To solve (1), I simply added user_allow_other
to my /etc/fuse.conf
, but it was challenging to know this needed to be done (thanks to A for pointing this out on Slack!).
To solve (2), I added a securityContext
to the traffic-agent
container that matched the built-in telepresence
user (uid 7777
):
securityContext:
runAsUser: 7777
Debugging The Connector
My clue was tailing ~/.cache/telepresence/logs/connector.log
. This showed that sshfs
was starting and then ending almost immediately and doing so every ~5 seconds or so.
I dug through enough be able to run the commands manually and see the output.
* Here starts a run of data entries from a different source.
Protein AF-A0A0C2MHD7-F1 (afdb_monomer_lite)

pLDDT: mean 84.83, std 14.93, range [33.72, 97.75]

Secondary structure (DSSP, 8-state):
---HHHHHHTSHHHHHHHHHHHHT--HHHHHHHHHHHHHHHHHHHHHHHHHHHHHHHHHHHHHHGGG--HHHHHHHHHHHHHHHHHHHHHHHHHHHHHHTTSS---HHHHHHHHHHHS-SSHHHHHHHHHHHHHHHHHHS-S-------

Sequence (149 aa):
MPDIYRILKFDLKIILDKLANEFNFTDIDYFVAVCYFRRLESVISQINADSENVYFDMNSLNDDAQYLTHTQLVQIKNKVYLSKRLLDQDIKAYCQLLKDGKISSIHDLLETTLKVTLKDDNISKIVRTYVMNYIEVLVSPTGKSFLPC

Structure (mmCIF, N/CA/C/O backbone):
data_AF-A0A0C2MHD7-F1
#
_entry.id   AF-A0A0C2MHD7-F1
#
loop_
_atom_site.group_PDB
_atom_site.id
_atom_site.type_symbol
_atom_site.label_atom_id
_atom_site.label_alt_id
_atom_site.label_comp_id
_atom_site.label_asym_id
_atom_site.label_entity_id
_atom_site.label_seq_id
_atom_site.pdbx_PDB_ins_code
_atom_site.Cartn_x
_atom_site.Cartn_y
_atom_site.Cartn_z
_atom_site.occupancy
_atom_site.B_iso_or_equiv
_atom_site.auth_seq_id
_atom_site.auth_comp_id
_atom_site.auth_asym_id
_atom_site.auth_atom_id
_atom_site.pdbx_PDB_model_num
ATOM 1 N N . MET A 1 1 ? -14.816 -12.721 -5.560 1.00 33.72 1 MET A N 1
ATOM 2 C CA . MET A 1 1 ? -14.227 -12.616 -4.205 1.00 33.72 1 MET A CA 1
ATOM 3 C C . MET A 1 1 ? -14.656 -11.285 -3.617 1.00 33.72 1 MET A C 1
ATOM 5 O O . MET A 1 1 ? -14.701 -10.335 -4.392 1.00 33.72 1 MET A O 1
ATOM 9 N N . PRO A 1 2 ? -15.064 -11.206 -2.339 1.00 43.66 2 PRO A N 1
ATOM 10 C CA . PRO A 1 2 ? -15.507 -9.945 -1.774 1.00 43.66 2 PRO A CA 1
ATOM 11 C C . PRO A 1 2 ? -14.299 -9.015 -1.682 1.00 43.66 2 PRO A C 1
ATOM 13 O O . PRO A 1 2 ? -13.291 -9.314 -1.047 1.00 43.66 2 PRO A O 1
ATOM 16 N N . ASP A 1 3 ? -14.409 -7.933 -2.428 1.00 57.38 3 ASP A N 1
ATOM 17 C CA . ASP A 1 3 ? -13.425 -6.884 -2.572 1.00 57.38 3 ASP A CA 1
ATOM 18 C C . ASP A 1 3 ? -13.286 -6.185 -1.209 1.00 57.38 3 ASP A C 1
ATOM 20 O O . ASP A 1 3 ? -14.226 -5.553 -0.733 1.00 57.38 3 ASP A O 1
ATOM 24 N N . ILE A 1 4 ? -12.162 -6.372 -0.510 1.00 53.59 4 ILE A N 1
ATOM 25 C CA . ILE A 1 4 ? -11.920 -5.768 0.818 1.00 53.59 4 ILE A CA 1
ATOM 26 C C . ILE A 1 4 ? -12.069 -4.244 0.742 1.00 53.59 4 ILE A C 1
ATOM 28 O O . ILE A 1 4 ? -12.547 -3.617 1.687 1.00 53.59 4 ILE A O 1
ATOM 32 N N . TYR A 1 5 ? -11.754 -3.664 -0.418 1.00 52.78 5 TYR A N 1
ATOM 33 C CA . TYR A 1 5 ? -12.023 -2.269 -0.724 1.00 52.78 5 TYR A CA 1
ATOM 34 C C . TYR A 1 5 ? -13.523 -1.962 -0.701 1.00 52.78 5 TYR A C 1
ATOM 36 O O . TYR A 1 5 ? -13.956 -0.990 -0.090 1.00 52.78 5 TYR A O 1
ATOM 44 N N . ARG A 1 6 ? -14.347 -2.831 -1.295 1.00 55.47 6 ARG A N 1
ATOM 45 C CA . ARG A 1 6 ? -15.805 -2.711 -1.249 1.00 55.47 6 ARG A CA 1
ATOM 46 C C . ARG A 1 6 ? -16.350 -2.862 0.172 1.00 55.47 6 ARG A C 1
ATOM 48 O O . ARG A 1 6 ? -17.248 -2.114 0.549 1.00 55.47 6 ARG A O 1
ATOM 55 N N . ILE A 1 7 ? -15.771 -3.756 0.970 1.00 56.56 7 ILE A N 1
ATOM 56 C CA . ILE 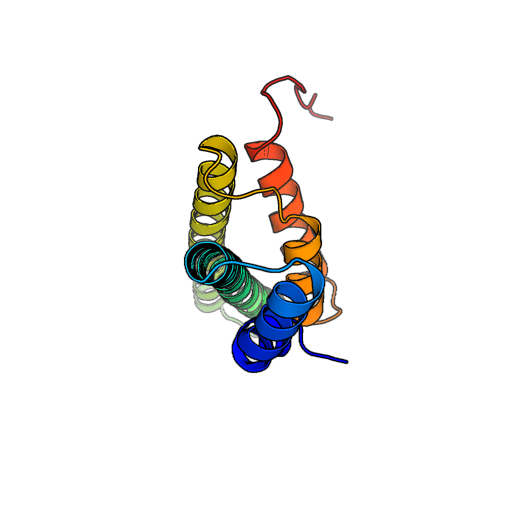A 1 7 ? -16.155 -3.944 2.371 1.00 56.56 7 ILE A CA 1
ATOM 57 C C . ILE A 1 7 ? -15.841 -2.690 3.203 1.00 56.56 7 ILE A C 1
ATOM 59 O O . ILE A 1 7 ? -16.709 -2.195 3.919 1.00 56.56 7 ILE A O 1
ATOM 63 N N . LEU A 1 8 ? -14.628 -2.145 3.081 1.00 55.75 8 LEU A N 1
ATOM 64 C CA . LEU A 1 8 ? -14.202 -0.951 3.821 1.00 55.75 8 LEU A CA 1
ATOM 65 C C . LEU A 1 8 ? -14.916 0.327 3.356 1.00 55.75 8 LEU A C 1
ATOM 67 O O . LEU A 1 8 ? -15.123 1.228 4.163 1.00 55.75 8 LEU A O 1
ATOM 71 N N . LYS A 1 9 ? -15.325 0.399 2.085 1.00 55.41 9 LYS A N 1
ATOM 72 C CA . LYS A 1 9 ? -15.891 1.613 1.482 1.00 55.41 9 LYS A CA 1
ATOM 73 C C . LYS A 1 9 ? -17.421 1.644 1.424 1.00 55.41 9 LYS A C 1
ATOM 75 O O . LYS A 1 9 ? -18.013 2.708 1.588 1.00 55.41 9 LYS A O 1
ATOM 80 N N . PHE A 1 10 ? -18.076 0.505 1.190 1.00 61.41 10 PHE A N 1
ATOM 81 C CA . PHE A 1 10 ? -19.533 0.423 0.999 1.00 61.41 10 PHE A CA 1
ATOM 82 C C . PHE A 1 10 ? -20.250 -0.334 2.121 1.00 61.41 10 PHE A C 1
ATOM 84 O O . PHE A 1 10 ? -21.350 0.064 2.500 1.00 61.41 10 PHE A O 1
ATOM 91 N N . ASP A 1 11 ? -19.621 -1.362 2.698 1.00 72.38 11 ASP A N 1
ATOM 92 C CA . ASP A 1 11 ? -20.245 -2.194 3.739 1.00 72.38 11 ASP A CA 1
ATOM 93 C C . ASP A 1 11 ? -19.817 -1.807 5.166 1.00 72.38 11 ASP A C 1
ATOM 95 O O . ASP A 1 11 ? -20.264 -2.424 6.134 1.00 72.38 11 ASP A O 1
ATOM 99 N N . LEU A 1 12 ? -19.007 -0.751 5.328 1.00 75.25 12 LEU A N 1
ATOM 100 C CA . LEU A 1 12 ? -18.521 -0.287 6.633 1.00 75.25 12 LEU A CA 1
ATOM 101 C C . LEU A 1 12 ? -19.664 -0.020 7.612 1.00 75.25 12 LEU A C 1
ATOM 103 O O . LEU A 1 12 ? -19.583 -0.416 8.770 1.00 75.25 12 LEU A O 1
ATOM 107 N N . LYS A 1 13 ? -20.752 0.599 7.138 1.00 77.50 13 LYS A N 1
ATOM 108 C CA . LYS A 1 13 ? -21.945 0.823 7.958 1.00 77.50 13 LYS A CA 1
ATOM 109 C C . LYS A 1 13 ? -22.549 -0.500 8.434 1.00 77.50 13 LYS A C 1
ATOM 111 O O . LYS A 1 13 ? -22.855 -0.629 9.605 1.00 77.50 13 LYS A O 1
ATOM 116 N N . ILE A 1 14 ? -22.655 -1.501 7.561 1.00 81.69 14 ILE A N 1
ATOM 117 C CA . ILE A 1 14 ? -23.218 -2.816 7.905 1.00 81.69 14 ILE A CA 1
ATOM 118 C C . ILE A 1 14 ? -22.342 -3.528 8.945 1.00 81.69 14 ILE A C 1
ATOM 120 O O . ILE A 1 14 ? -22.862 -4.159 9.864 1.00 81.69 14 ILE A O 1
ATOM 124 N N . ILE A 1 15 ? -21.016 -3.434 8.813 1.00 80.44 15 ILE A N 1
ATOM 125 C CA . ILE A 1 15 ? -20.073 -4.002 9.785 1.00 80.44 15 ILE A CA 1
ATOM 126 C C . ILE A 1 15 ? -20.186 -3.279 11.123 1.00 80.44 15 ILE A C 1
ATOM 128 O O . ILE A 1 15 ? -20.293 -3.935 12.154 1.00 80.44 15 ILE A O 1
ATOM 132 N N . LEU A 1 16 ? -20.198 -1.948 11.115 1.00 82.75 16 LEU A N 1
ATOM 133 C CA . LEU A 1 16 ? -20.309 -1.154 12.332 1.00 82.75 16 LEU A CA 1
ATOM 134 C C . LEU A 1 16 ? -21.657 -1.340 13.022 1.00 82.75 16 LEU A C 1
ATOM 136 O O . LEU A 1 16 ? -21.675 -1.478 14.235 1.00 82.75 16 LEU A O 1
ATOM 140 N N . ASP A 1 17 ? -22.755 -1.423 12.274 1.00 83.19 17 ASP A N 1
ATOM 141 C CA . ASP A 1 17 ? -24.085 -1.709 12.814 1.00 83.19 17 ASP A CA 1
ATOM 142 C C . ASP A 1 17 ? -24.111 -3.102 13.468 1.00 83.19 17 ASP A C 1
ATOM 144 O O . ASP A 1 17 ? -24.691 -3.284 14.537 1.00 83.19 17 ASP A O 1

The sshfs
is where I saw the allow_root
error:
$ sshfs -o allow_user …
fusermount: option allow_other only allowed if 'user_allow_other' is set in /etc/fuse.conf
Debugging SFTP Server
After resolving this, the same behavior persisted, so I checked the traffic-agent
logs, I saw corresponding sftp-server
invocations with the same behavior where the process ends immediately.
Opening a shell into the traffic-agent
container and invoking sftp-server
revealed the issue there:
$ sftp-server
No user found for uid 1000
And sure enough /etc/passwd
showed no user with id 1000
, but did show telepresence
with id 7777
, so that's what I used to get it to work, as noted above.
Notes
Both of these issues were quite difficult to track down due to the connector
and traffic-agent
not attaching stderr. If the errors from sshfs
and sftp-server
were captured somewhere, this would have been much simpler to figure out :slightly_smiling_face:
We should add the information conveyed in this ticket to our troubleshooting guide.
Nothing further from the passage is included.